Write out the stretch of lines below that begins at the line with "Protein AF-A0A484LP21-F1 (afdb_monomer)" and ends at the line with "ATOM 18 N N", including both, exactly as given and nothing more.

**SUPPLIED RECORDS:**
-*-

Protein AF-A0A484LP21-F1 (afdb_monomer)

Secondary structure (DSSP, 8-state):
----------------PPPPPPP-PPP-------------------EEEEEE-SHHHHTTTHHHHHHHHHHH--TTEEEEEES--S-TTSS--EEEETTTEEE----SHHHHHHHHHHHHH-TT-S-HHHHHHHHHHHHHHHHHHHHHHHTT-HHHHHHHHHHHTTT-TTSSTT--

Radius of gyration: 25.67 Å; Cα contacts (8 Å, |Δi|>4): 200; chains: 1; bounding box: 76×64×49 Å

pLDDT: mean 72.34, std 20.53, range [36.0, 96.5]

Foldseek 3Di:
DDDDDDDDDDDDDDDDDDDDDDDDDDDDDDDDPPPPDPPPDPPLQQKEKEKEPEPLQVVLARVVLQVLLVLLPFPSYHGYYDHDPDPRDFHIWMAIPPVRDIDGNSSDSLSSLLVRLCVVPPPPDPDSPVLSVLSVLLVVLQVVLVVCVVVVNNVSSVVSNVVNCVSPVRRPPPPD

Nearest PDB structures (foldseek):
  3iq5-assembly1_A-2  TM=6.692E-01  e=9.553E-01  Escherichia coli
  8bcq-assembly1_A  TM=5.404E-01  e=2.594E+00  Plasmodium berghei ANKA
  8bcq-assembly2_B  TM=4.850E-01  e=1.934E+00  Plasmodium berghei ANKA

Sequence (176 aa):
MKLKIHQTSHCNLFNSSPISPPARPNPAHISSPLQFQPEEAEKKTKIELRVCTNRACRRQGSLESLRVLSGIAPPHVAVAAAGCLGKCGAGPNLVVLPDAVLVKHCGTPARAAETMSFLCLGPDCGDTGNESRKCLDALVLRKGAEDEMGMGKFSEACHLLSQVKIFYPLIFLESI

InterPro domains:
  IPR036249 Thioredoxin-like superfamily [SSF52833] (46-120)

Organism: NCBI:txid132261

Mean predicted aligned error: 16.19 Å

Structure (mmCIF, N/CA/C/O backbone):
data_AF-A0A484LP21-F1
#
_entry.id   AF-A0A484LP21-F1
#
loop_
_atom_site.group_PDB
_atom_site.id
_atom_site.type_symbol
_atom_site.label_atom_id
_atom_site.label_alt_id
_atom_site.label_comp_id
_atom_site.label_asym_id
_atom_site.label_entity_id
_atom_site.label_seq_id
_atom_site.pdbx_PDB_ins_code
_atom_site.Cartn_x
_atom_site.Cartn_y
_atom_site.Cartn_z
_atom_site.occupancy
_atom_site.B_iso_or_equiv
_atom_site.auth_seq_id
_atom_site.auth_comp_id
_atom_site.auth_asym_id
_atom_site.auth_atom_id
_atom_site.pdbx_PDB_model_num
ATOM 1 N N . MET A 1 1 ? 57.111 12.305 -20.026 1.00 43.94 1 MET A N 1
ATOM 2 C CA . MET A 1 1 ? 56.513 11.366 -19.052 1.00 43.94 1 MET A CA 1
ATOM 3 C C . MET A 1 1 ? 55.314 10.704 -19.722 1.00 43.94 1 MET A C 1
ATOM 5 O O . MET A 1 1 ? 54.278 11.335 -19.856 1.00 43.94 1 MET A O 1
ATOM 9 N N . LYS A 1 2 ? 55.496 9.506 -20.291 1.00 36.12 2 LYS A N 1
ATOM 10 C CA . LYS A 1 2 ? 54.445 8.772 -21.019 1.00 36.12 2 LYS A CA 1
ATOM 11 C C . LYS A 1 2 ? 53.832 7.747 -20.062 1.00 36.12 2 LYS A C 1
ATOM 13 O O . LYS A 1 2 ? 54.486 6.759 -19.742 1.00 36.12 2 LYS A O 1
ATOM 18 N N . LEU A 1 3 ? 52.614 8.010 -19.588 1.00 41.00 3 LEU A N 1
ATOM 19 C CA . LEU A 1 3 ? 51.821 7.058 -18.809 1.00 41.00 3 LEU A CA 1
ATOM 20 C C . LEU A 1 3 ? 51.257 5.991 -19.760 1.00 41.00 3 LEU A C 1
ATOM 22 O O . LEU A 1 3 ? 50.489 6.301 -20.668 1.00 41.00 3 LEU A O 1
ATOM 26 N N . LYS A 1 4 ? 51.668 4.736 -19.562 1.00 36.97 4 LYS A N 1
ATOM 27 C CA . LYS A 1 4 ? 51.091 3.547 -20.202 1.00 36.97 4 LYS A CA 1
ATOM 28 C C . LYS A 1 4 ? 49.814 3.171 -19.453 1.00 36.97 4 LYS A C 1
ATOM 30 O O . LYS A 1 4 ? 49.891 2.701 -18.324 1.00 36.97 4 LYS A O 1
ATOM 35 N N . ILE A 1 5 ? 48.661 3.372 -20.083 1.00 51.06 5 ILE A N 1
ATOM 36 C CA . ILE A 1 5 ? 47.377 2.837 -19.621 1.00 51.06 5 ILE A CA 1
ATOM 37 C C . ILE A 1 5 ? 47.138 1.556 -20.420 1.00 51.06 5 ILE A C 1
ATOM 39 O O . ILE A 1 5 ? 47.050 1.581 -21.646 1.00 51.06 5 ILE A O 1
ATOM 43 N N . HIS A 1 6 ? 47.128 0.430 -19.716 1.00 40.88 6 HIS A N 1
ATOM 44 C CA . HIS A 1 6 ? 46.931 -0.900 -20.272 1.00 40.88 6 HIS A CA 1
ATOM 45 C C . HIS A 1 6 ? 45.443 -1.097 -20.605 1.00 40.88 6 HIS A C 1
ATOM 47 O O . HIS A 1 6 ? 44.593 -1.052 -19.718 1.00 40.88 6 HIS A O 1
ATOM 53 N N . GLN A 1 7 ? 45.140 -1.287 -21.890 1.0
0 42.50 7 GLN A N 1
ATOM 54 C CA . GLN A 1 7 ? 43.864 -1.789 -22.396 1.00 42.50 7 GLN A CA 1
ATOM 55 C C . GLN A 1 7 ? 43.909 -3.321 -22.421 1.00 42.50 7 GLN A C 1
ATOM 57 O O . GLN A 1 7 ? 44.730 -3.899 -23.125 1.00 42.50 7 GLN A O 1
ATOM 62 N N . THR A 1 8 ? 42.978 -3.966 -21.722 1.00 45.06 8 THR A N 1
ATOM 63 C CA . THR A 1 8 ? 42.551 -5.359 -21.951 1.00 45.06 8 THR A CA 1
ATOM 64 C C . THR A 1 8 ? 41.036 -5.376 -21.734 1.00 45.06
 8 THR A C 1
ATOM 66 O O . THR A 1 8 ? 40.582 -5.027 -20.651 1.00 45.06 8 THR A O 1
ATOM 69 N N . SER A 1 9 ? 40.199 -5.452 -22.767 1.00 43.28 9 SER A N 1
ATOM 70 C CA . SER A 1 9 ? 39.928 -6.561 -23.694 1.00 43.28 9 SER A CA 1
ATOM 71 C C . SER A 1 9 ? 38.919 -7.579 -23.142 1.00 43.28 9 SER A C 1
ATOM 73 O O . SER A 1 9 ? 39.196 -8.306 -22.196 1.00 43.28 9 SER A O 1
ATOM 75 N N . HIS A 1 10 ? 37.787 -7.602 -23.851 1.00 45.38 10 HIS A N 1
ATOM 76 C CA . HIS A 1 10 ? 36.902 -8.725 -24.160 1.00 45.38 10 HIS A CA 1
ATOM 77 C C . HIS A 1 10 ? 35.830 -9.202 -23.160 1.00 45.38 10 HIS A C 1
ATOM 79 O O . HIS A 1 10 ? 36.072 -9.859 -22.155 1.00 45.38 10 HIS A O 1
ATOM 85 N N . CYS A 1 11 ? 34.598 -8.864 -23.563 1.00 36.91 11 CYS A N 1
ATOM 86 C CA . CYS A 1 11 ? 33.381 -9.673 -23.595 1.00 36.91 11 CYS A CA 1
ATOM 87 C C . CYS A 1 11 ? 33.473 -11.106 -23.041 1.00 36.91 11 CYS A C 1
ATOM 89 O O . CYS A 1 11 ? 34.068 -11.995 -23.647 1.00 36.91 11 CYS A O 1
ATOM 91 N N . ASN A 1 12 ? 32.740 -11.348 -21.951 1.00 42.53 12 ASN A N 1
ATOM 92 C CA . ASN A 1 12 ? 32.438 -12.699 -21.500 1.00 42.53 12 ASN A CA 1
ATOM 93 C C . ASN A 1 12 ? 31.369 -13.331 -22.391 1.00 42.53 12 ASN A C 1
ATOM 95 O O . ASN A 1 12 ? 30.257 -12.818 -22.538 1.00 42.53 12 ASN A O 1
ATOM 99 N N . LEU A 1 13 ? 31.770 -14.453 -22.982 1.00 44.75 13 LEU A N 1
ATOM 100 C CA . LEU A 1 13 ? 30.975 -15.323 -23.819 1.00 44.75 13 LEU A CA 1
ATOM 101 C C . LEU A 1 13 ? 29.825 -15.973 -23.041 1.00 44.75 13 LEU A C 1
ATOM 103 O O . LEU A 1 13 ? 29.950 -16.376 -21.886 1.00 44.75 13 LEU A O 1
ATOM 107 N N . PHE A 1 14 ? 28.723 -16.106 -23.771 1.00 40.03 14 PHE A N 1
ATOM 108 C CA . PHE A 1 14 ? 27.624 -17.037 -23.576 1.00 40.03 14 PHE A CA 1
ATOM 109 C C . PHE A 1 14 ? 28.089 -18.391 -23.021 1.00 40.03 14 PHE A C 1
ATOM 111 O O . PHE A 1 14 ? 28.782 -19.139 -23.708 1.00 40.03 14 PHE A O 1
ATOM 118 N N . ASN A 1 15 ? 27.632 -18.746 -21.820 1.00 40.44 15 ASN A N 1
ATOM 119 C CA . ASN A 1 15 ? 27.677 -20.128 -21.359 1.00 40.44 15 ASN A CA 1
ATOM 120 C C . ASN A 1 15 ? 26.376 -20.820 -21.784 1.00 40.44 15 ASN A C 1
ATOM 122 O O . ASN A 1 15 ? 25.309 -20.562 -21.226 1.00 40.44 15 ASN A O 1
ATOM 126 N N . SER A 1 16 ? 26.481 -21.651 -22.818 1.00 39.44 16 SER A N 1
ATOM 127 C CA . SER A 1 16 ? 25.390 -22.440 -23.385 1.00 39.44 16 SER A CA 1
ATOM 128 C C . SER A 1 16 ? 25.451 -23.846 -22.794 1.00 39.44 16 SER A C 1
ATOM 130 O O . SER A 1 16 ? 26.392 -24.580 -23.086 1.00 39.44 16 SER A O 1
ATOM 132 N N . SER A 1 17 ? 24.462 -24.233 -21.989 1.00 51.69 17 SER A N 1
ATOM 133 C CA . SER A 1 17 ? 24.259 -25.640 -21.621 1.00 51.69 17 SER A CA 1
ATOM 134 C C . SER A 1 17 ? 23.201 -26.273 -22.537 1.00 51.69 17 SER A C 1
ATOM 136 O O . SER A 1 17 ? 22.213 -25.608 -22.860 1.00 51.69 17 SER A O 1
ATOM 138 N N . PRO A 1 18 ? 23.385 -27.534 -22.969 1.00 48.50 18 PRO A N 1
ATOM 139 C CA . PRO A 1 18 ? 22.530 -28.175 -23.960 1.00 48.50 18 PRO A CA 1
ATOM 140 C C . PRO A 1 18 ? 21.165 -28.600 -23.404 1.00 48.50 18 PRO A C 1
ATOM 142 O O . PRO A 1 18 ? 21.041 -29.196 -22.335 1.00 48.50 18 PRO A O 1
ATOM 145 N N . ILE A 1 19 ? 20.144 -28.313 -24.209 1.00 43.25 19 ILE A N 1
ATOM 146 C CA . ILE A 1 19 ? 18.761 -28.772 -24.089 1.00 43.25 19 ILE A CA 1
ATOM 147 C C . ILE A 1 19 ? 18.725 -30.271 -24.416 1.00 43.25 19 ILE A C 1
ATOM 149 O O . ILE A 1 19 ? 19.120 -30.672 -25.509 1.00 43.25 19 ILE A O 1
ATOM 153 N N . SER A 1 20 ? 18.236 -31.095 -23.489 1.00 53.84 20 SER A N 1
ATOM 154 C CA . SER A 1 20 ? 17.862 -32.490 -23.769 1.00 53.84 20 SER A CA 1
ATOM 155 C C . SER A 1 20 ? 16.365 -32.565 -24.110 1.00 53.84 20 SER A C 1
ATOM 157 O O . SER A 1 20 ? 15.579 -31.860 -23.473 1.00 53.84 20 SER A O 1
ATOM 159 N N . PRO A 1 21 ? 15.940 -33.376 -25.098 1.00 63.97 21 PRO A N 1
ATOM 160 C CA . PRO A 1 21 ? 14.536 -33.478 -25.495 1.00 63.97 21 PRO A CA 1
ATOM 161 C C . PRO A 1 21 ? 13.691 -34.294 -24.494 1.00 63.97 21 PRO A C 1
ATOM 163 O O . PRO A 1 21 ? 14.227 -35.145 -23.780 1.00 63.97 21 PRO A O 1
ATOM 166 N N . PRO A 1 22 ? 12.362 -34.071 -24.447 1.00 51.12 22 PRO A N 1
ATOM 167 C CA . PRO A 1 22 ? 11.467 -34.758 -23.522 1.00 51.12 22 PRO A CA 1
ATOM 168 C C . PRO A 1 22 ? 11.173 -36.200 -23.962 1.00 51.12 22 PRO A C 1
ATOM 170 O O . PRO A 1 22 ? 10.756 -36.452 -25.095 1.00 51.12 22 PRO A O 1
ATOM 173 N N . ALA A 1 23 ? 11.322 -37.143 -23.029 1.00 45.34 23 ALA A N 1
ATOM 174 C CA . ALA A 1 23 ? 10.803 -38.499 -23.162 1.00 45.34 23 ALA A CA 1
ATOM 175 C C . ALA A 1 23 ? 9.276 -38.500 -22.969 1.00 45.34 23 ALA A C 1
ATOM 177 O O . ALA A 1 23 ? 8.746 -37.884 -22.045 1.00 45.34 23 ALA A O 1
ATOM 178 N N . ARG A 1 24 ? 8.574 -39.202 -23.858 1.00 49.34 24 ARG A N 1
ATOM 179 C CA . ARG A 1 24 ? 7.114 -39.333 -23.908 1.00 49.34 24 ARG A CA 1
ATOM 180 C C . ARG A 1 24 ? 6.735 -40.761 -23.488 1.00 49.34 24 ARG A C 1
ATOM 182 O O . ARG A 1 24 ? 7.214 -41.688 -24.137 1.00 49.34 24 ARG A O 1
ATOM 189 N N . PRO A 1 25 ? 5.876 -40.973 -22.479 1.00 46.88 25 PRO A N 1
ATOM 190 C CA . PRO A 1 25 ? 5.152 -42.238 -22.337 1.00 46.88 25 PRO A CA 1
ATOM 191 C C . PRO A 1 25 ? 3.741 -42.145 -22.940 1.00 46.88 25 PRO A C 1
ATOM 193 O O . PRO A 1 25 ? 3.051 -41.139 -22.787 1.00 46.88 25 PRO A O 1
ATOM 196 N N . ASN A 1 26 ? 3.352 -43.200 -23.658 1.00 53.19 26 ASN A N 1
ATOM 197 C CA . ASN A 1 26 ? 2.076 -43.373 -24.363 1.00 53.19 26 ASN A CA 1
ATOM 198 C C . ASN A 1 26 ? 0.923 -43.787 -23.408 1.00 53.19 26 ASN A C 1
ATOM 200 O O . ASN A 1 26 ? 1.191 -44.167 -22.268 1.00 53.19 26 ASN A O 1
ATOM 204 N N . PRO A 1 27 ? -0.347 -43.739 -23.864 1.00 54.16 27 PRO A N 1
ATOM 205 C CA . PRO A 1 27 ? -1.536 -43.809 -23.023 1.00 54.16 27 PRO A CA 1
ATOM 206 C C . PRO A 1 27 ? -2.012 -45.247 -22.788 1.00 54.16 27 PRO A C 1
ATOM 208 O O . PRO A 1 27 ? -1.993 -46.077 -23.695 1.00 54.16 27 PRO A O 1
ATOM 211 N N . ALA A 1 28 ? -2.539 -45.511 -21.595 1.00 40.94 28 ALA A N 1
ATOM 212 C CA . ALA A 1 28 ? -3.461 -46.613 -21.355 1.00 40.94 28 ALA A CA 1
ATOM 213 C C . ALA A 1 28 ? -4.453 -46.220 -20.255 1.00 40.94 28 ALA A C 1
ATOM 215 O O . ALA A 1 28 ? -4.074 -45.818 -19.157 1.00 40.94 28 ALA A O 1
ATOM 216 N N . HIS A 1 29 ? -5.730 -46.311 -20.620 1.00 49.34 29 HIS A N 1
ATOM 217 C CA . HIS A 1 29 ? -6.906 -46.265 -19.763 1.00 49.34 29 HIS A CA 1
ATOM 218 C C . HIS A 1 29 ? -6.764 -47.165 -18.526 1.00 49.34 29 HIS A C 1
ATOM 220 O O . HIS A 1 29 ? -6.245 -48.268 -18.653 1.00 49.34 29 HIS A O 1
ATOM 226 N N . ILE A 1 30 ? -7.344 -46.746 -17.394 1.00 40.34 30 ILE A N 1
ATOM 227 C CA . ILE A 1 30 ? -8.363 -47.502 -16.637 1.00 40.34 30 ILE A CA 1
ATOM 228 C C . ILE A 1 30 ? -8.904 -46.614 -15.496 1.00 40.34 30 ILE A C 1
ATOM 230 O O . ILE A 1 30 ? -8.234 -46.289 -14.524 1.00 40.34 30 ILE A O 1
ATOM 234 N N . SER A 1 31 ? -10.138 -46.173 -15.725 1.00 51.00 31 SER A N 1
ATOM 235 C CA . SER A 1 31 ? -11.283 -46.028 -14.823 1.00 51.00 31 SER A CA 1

-*-

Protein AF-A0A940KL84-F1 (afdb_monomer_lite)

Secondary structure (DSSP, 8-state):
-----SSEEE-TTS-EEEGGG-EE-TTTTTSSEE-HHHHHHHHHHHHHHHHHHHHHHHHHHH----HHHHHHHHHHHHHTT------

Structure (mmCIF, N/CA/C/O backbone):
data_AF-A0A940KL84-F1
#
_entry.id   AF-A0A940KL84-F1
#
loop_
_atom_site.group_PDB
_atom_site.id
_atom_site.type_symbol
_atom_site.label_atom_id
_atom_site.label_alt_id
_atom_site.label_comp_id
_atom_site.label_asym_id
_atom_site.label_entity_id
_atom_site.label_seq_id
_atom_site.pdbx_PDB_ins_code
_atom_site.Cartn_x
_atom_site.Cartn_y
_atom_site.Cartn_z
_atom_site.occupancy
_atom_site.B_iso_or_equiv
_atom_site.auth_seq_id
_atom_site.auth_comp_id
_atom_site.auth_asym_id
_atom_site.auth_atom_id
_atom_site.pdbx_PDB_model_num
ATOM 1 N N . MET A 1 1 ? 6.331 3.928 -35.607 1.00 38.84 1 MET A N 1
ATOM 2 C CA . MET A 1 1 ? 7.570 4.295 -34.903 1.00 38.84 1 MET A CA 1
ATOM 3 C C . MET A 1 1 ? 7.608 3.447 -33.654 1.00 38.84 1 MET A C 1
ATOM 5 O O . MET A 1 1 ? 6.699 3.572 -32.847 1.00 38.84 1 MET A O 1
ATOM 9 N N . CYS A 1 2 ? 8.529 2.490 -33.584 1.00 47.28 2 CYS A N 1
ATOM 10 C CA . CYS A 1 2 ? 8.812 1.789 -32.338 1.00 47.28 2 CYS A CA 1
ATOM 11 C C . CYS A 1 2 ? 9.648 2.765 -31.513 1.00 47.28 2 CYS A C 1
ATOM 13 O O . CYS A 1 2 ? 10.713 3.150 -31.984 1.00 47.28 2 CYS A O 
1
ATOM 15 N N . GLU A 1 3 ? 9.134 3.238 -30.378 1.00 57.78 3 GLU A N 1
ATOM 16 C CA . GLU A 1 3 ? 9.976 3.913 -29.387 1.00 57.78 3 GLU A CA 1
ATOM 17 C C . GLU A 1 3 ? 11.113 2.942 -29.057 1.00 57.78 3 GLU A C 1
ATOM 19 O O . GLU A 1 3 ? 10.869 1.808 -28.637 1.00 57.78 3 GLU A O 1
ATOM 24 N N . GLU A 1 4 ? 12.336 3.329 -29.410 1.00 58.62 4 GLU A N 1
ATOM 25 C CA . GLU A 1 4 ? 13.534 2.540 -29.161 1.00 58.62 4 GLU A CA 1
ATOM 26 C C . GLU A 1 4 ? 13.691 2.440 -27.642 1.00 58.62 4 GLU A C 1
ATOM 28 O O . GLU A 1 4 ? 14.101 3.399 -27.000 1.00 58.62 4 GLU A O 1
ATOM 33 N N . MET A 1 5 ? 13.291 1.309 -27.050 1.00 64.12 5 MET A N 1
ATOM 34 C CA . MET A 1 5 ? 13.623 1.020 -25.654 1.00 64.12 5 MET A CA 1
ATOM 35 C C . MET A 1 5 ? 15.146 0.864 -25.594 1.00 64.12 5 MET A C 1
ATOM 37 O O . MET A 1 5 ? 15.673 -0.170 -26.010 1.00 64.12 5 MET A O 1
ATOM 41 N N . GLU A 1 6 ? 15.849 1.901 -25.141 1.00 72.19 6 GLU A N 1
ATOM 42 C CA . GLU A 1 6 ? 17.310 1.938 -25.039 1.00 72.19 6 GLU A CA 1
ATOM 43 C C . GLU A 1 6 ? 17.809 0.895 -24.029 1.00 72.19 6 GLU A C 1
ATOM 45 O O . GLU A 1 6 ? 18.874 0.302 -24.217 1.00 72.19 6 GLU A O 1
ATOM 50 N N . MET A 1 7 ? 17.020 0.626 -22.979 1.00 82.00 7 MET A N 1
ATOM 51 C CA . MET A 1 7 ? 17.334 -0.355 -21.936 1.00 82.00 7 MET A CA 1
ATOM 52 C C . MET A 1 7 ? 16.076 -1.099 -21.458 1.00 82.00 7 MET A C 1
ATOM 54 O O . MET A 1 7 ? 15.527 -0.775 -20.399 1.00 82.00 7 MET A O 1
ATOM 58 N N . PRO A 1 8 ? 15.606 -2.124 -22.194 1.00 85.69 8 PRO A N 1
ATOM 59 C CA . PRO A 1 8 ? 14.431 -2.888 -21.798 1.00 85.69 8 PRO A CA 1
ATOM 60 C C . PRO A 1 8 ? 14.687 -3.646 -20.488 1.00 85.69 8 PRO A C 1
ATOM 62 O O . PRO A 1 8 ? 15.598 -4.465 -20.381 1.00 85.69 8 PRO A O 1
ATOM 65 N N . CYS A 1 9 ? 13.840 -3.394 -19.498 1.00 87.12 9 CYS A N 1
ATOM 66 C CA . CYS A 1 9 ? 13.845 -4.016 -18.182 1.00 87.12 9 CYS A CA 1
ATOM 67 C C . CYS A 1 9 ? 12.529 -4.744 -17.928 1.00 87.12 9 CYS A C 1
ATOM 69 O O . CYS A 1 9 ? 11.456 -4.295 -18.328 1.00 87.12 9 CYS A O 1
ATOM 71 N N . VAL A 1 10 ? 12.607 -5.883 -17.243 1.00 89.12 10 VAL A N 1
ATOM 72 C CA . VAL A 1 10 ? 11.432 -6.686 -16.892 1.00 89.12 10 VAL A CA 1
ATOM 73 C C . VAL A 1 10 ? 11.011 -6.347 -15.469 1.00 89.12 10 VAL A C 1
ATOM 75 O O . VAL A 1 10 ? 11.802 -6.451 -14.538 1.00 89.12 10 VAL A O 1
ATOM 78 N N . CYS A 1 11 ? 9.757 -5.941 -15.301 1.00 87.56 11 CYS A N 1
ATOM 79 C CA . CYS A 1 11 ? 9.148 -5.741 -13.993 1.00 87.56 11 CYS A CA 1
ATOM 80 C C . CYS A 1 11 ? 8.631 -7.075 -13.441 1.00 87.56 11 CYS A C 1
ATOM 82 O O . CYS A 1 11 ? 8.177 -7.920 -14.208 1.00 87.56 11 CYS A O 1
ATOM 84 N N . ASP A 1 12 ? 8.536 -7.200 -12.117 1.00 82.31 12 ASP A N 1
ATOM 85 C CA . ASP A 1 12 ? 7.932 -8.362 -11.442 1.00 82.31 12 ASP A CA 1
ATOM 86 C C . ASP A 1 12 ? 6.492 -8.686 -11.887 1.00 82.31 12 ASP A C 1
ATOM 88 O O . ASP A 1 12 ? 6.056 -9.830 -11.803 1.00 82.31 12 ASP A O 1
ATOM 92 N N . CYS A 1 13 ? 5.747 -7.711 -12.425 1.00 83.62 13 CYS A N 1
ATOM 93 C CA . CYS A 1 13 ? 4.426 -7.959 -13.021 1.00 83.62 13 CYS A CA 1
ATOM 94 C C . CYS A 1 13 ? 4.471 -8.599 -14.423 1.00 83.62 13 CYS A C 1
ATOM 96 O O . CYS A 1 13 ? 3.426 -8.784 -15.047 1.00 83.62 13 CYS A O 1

-*-

**OUTPUT FOR THIS TASK:**
Protein AF-A0A484LP21-F1 (afdb_monomer)

Secondary structure (DSSP, 8-state):
----------------PPPPPPP-PPP-------------------EEEEEE-SHHHHTTTHHHHHHHHHHH--TTEEEEEES--S-TTSS--EEEETTTEEE----SHHHHHHHHHHHHH-TT-S-HHHHHHHHHHHHHHHHHHHHHHHTT-HHHHHHHHHHHTTT-TTSSTT--

Radius of gyration: 25.67 Å; Cα contacts (8 Å, |Δi|>4): 200; chains: 1; bounding box: 76×64×49 Å

pLDDT: mean 72.34, std 20.53, range [36.0, 96.5]

Foldseek 3Di:
DDDDDDDDDDDDDDDDDDDDDDDDDDDDDDDDPPPPDPPPDPPLQQKEKEKEPEPLQVVLARVVLQVLLVLLPFPSYHGYYDHDPDPRDFHIWMAIPPVRDIDGNSSDSLSSLLVRLCVVPPPPDPDSPVLSVLSVLLVVLQVVLVVCVVVVNNVSSVVSNVVNCVSPVRRPPPPD

Nearest PDB structures (foldseek):
  3iq5-assembly1_A-2  TM=6.692E-01  e=9.553E-01  Escherichia coli
  8bcq-assembly1_A  TM=5.404E-01  e=2.594E+00  Plasmodium berghei ANKA
  8bcq-assembly2_B  TM=4.850E-01  e=1.934E+00  Plasmodium berghei ANKA

Sequence (176 aa):
MKLKIHQTSHCNLFNSSPISPPARPNPAHISSPLQFQPEEAEKKTKIELRVCTNRACRRQGSLESLRVLSGIAPPHVAVAAAGCLGKCGAGPNLVVLPDAVLVKHCGTPARAAETMSFLCLGPDCGDTGNESRKCLDALVLRKGAEDEMGMGKFSEACHLLSQVKIFYPLIFLESI

InterPro domains:
  IPR036249 Thioredoxin-like superfamily [SSF52833] (46-120)

Organism: NCBI:txid132261

Mean predicted aligned error: 16.19 Å

Structure (mmCIF, N/CA/C/O backbone):
data_AF-A0A484LP21-F1
#
_entry.id   AF-A0A484LP21-F1
#
loop_
_atom_site.group_PDB
_atom_site.id
_atom_site.type_symbol
_atom_site.label_atom_id
_atom_site.label_alt_id
_atom_site.label_comp_id
_atom_site.label_asym_id
_atom_site.label_entity_id
_atom_site.label_seq_id
_atom_site.pdbx_PDB_ins_code
_atom_site.Cartn_x
_atom_site.Cartn_y
_atom_site.Cartn_z
_atom_site.occupancy
_atom_site.B_iso_or_equiv
_atom_site.auth_seq_id
_atom_site.auth_comp_id
_atom_site.auth_asym_id
_atom_site.auth_atom_id
_atom_site.pdbx_PDB_model_num
ATOM 1 N N . MET A 1 1 ? 57.111 12.305 -20.026 1.00 43.94 1 MET A N 1
ATOM 2 C CA . MET A 1 1 ? 56.513 11.366 -19.052 1.00 43.94 1 MET A CA 1
ATOM 3 C C . MET A 1 1 ? 55.314 10.704 -19.722 1.00 43.94 1 MET A C 1
ATOM 5 O O . MET A 1 1 ? 54.278 11.335 -19.856 1.00 43.94 1 MET A O 1
ATOM 9 N N . LYS A 1 2 ? 55.496 9.506 -20.291 1.00 36.12 2 LYS A N 1
ATOM 10 C CA . LYS A 1 2 ? 54.445 8.772 -21.019 1.00 36.12 2 LYS A CA 1
ATOM 11 C C . LYS A 1 2 ? 53.832 7.747 -20.062 1.00 36.12 2 LYS A C 1
ATOM 13 O O . LYS A 1 2 ? 54.486 6.759 -19.742 1.00 36.12 2 LYS A O 1
ATOM 18 N N . LEU A 1 3 ? 52.614 8.010 -19.588 1.00 41.00 3 LEU A N 1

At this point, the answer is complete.